[Data records]
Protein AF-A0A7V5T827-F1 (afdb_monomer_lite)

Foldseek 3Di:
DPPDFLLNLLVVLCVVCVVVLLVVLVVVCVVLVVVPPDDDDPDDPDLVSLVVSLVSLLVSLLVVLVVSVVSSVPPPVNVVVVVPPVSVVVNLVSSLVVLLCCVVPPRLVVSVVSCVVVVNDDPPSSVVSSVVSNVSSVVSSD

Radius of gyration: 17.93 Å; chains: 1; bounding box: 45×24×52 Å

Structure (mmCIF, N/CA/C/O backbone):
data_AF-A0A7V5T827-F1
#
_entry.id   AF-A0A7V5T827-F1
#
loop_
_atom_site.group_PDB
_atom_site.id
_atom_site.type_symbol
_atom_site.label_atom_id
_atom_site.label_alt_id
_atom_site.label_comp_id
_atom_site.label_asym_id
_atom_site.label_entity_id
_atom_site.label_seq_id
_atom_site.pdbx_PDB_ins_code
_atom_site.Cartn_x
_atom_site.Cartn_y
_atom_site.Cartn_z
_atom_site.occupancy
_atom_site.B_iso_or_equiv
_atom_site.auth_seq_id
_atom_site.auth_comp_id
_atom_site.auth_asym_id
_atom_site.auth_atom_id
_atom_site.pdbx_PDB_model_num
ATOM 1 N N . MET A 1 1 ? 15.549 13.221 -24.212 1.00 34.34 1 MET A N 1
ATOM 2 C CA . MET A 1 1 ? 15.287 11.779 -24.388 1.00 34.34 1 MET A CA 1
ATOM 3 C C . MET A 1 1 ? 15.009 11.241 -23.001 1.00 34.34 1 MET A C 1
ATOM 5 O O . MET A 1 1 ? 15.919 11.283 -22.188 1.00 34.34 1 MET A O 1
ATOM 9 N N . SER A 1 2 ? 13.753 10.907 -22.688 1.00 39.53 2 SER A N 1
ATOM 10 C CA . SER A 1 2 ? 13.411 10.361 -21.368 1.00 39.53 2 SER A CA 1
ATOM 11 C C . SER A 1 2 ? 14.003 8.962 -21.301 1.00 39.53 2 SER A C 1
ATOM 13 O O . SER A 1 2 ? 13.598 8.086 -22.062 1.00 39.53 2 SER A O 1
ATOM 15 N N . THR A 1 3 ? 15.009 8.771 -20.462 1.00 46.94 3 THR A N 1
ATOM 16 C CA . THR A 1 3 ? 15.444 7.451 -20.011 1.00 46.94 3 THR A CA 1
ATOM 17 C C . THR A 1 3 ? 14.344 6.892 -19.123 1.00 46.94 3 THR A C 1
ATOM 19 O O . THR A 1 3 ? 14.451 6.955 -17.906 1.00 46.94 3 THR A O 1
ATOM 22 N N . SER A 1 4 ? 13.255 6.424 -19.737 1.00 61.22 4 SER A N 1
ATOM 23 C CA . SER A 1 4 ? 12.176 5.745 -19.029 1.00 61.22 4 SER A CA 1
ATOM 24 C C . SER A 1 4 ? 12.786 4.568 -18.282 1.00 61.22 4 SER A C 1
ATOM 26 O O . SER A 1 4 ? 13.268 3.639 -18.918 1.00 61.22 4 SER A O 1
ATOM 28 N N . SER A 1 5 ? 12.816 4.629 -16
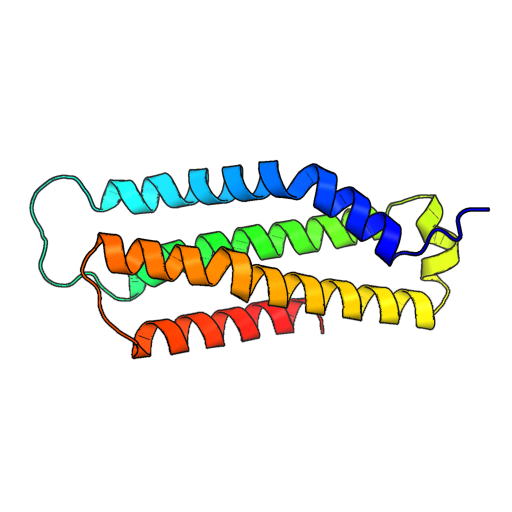.954 1.00 85.62 5 SER A N 1
ATOM 29 C CA . SER A 1 5 ? 13.202 3.496 -16.109 1.00 85.62 5 SER A CA 1
ATOM 30 C C . SER A 1 5 ? 11.949 2.787 -15.597 1.00 85.62 5 SER A C 1
ATOM 32 O O . SER A 1 5 ? 10.881 3.395 -15.476 1.00 85.62 5 SER A O 1
ATOM 34 N N . LEU A 1 6 ? 12.065 1.505 -15.243 1.00 92.06 6 LEU A N 1
ATOM 35 C CA . LEU A 1 6 ? 10.971 0.759 -14.600 1.00 92.06 6 LEU A CA 1
ATOM 36 C C . LEU A 1 6 ? 10.449 1.484 -13.343 1.00 92.06 6 LEU A C 1
ATOM 38 O O . LEU A 1 6 ? 9.253 1.472 -13.056 1.00 92.06 6 LEU A O 1
ATOM 42 N N . VAL A 1 7 ? 11.347 2.171 -12.630 1.00 94.12 7 VAL A N 1
ATOM 43 C CA . VAL A 1 7 ? 11.030 2.981 -11.448 1.00 94.12 7 VAL A CA 1
ATOM 44 C C . VAL A 1 7 ? 10.186 4.207 -11.799 1.00 94.12 7 VAL A C 1
ATOM 46 O O . VAL A 1 7 ? 9.256 4.525 -11.063 1.00 94.12 7 VAL A O 1
ATOM 49 N N . GLU A 1 8 ? 10.471 4.899 -12.902 1.00 93.62 8 GLU A N 1
ATOM 50 C CA . GLU A 1 8 ? 9.676 6.059 -13.329 1.00 93.62 8 GLU A CA 1
ATOM 51 C C . GLU A 1 8 ? 8.243 5.662 -13.696 1.00 93.62 8 GLU A C 1
ATOM 53 O O . GLU A 1 8 ? 7.299 6.327 -13.268 1.00 93.62 8 GLU A O 1
ATOM 58 N N . LEU A 1 9 ? 8.072 4.542 -14.408 1.00 94.50 9 LEU A N 1
ATOM 59 C CA . LEU A 1 9 ? 6.748 3.994 -14.728 1.00 94.50 9 LEU A CA 1
ATOM 60 C C . LEU A 1 9 ? 5.966 3.652 -13.454 1.00 94.50 9 LEU A C 1
ATOM 62 O O . LEU A 1 9 ? 4.789 3.987 -13.324 1.00 94.50 9 LEU A O 1
ATOM 66 N N . ALA A 1 10 ? 6.639 3.035 -12.481 1.00 94.81 10 ALA A N 1
ATOM 67 C CA . ALA A 1 10 ? 6.045 2.711 -11.193 1.00 94.81 10 ALA A CA 1
ATOM 68 C C . ALA A 1 10 ? 5.626 3.965 -10.414 1.00 94.81 10 ALA A C 1
ATOM 70 O O . ALA A 1 10 ? 4.513 4.019 -9.897 1.00 94.81 10 ALA A O 1
ATOM 71 N N . ARG A 1 11 ? 6.498 4.981 -10.343 1.00 95.69 11 ARG A N 1
ATOM 72 C CA . ARG A 1 11 ? 6.222 6.250 -9.651 1.00 95.69 11 ARG A CA 1
ATOM 73 C C . ARG A 1 11 ? 5.026 6.969 -10.252 1.00 95.69 11 ARG A C 1
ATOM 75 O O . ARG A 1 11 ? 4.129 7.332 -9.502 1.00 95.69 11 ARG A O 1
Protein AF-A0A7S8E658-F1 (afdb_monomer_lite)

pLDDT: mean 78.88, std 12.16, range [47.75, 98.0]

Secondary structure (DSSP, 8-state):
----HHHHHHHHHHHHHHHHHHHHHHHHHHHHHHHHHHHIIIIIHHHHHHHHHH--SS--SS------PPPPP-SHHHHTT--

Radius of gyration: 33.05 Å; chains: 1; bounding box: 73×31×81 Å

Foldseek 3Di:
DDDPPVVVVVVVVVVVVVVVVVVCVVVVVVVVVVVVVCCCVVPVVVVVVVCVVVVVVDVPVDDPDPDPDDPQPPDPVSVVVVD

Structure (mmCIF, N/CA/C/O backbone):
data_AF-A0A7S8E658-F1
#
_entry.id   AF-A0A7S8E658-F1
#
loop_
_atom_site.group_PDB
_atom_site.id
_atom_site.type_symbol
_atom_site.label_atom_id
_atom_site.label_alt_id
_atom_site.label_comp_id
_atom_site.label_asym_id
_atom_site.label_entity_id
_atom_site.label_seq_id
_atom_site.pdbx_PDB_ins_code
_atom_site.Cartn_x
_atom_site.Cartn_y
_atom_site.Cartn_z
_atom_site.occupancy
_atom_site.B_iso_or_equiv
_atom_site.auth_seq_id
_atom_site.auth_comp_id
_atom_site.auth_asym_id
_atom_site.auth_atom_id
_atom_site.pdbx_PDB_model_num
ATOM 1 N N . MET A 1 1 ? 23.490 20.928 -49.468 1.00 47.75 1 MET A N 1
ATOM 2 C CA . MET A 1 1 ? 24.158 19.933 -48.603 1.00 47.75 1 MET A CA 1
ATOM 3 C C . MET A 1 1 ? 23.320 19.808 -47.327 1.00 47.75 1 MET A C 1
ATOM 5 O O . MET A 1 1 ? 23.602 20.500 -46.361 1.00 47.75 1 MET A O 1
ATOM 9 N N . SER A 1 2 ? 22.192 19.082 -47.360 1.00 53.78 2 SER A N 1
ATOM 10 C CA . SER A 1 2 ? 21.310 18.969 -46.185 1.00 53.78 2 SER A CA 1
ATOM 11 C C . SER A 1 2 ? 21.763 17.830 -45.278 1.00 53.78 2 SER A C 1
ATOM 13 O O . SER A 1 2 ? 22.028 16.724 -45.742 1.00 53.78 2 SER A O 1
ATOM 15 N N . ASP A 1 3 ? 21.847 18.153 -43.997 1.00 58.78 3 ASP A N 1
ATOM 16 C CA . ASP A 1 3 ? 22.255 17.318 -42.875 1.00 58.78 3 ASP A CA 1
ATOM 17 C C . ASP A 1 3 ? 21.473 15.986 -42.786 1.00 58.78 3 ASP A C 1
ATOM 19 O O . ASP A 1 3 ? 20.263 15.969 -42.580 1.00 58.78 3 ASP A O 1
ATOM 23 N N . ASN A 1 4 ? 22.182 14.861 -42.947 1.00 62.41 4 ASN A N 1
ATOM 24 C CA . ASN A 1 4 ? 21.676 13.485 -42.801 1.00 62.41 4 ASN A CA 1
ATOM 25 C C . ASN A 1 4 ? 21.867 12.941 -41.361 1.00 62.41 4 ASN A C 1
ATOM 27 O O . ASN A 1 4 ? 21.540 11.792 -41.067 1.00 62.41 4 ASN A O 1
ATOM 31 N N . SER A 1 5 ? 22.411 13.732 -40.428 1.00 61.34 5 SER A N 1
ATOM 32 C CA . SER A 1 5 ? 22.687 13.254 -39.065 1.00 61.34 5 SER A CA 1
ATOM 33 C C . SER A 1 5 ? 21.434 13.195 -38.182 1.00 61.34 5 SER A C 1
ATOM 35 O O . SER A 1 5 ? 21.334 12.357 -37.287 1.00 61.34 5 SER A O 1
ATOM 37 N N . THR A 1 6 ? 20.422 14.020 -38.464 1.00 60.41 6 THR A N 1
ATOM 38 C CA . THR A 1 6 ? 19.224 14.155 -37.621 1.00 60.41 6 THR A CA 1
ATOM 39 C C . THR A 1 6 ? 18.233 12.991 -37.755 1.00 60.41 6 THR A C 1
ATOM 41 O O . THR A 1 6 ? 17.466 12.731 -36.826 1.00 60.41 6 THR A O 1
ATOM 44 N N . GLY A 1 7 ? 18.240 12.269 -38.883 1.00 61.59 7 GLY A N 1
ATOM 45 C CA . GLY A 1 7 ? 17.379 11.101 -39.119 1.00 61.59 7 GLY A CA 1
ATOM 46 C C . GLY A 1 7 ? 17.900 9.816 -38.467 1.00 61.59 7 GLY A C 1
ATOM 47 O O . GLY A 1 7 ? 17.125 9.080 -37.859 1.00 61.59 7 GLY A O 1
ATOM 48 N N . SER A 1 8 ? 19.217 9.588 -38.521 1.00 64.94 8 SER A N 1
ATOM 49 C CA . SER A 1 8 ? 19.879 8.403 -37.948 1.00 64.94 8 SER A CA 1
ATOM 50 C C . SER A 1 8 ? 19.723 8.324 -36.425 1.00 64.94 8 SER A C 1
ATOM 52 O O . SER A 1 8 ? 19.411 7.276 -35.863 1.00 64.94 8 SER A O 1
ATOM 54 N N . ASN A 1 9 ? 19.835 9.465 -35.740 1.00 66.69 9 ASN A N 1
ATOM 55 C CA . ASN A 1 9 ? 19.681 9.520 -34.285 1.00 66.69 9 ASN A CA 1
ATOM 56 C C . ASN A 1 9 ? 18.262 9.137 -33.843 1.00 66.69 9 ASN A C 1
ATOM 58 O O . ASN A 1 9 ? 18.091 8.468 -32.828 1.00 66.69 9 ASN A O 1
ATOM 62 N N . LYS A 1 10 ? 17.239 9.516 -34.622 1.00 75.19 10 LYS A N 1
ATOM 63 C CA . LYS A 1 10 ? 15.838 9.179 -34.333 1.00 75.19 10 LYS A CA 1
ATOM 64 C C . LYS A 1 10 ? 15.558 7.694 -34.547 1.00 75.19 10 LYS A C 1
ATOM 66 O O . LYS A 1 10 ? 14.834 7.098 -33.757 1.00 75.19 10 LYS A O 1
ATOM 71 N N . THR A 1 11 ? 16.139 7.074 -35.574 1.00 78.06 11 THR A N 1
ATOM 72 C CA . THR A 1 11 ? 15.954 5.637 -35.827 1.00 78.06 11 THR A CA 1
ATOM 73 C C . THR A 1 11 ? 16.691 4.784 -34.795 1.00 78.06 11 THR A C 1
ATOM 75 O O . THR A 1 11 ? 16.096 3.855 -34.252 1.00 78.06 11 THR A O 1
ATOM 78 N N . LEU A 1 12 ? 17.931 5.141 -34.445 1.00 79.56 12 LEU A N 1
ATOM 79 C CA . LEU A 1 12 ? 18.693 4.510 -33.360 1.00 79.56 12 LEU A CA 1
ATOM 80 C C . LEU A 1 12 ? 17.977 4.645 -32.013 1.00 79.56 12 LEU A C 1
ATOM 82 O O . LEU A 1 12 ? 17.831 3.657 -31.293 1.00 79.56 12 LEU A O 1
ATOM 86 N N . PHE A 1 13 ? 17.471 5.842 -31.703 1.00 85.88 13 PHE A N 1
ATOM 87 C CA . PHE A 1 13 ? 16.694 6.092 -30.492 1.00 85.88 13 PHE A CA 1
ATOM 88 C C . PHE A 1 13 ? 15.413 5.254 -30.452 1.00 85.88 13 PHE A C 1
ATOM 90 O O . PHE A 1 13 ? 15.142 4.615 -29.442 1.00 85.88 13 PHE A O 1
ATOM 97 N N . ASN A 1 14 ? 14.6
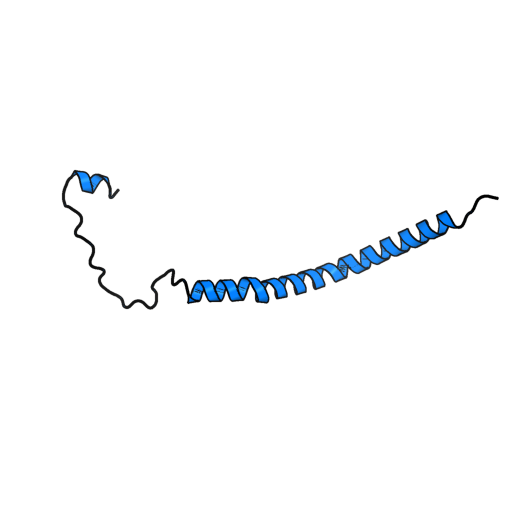61 5.174 -31.553 1.00 81.81 14 ASN A N 1
ATOM 98 C CA . ASN A 1 14 ? 13.434 4.376 -31.617 1.00 81.81 14 ASN A CA 1
ATOM 99 C C . ASN A 1 14 ? 13.704 2.877 -31.428 1.00 81.81 14 ASN A C 1
ATOM 101 O O . ASN A 1 14 ? 12.965 2.202 -30.714 1.00 81.81 14 ASN A O 1
ATOM 105 N N . VAL A 1 15 ? 14.778 2.351 -32.027 1.00 83.12 15 VAL A N 1
ATOM 106 C CA . VAL A 1 15 ? 15.175 0.945 -31.855 1.00 83.12 15 VAL A CA 1
ATOM 107 C C . VAL A 1 15 ? 15.623 0.673 -30.417 1.00 83.12 15 VAL A C 1
ATOM 109 O O . VAL A 1 15 ? 15.235 -0.344 -29.836 1.00 83.12 15 VAL A O 1
ATOM 112 N N . ALA A 1 16 ? 16.400 1.580 -29.822 1.00 83.94 16 ALA A N 1
ATOM 113 C CA . ALA A 1 16 ? 16.828 1.476 -28.430 1.00 83.94 16 ALA A CA 1
ATOM 114 C C . ALA A 1 16 ? 15.635 1.551 -27.464 1.00 83.94 16 ALA A C 1
ATOM 116 O O . ALA A 1 16 ? 15.522 0.713 -26.573 1.00 83.94 16 ALA A O 1
ATOM 117 N N . TRP A 1 17 ? 14.710 2.488 -27.684 1.00 86.62 17 TRP A N 1
ATOM 118 C CA . TRP A 1 17 ? 13.498 2.661 -26.885 1.00 86.62 17 TRP A CA 1
ATOM 119 C C . TRP A 1 17 ? 12.577 1.444 -26.966 1.00 86.62 17 TRP A C 1
ATOM 121 O O . TRP A 1 17 ? 12.058 0.986 -25.951 1.00 86.62 17 TRP A O 1
ATOM 131 N N . HIS A 1 18 ? 12.424 0.866 -28.158 1.00 84.12 18 HIS A N 1
ATOM 132 C CA . HIS A 1 18 ? 11.618 -0.335 -28.348 1.00 84.12 18 HIS A CA 1
ATOM 133 C C . HIS A 1 18 ? 12.194 -1.536 -27.583 1.00 84.12 18 HIS A C 1
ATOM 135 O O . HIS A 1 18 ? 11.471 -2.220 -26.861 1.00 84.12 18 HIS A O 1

▶ EXERCISE BRIEF
Please find the lines in the data that contain the word "Radius" and copy them.

▶ TASK RESPONSE
Radius of gyration: 17.93 Å; chains: 1; bounding box: 45×24×52 Å
Radius of gyration: 33.05 Å; chains: 1; bounding box: 73×31×81 Å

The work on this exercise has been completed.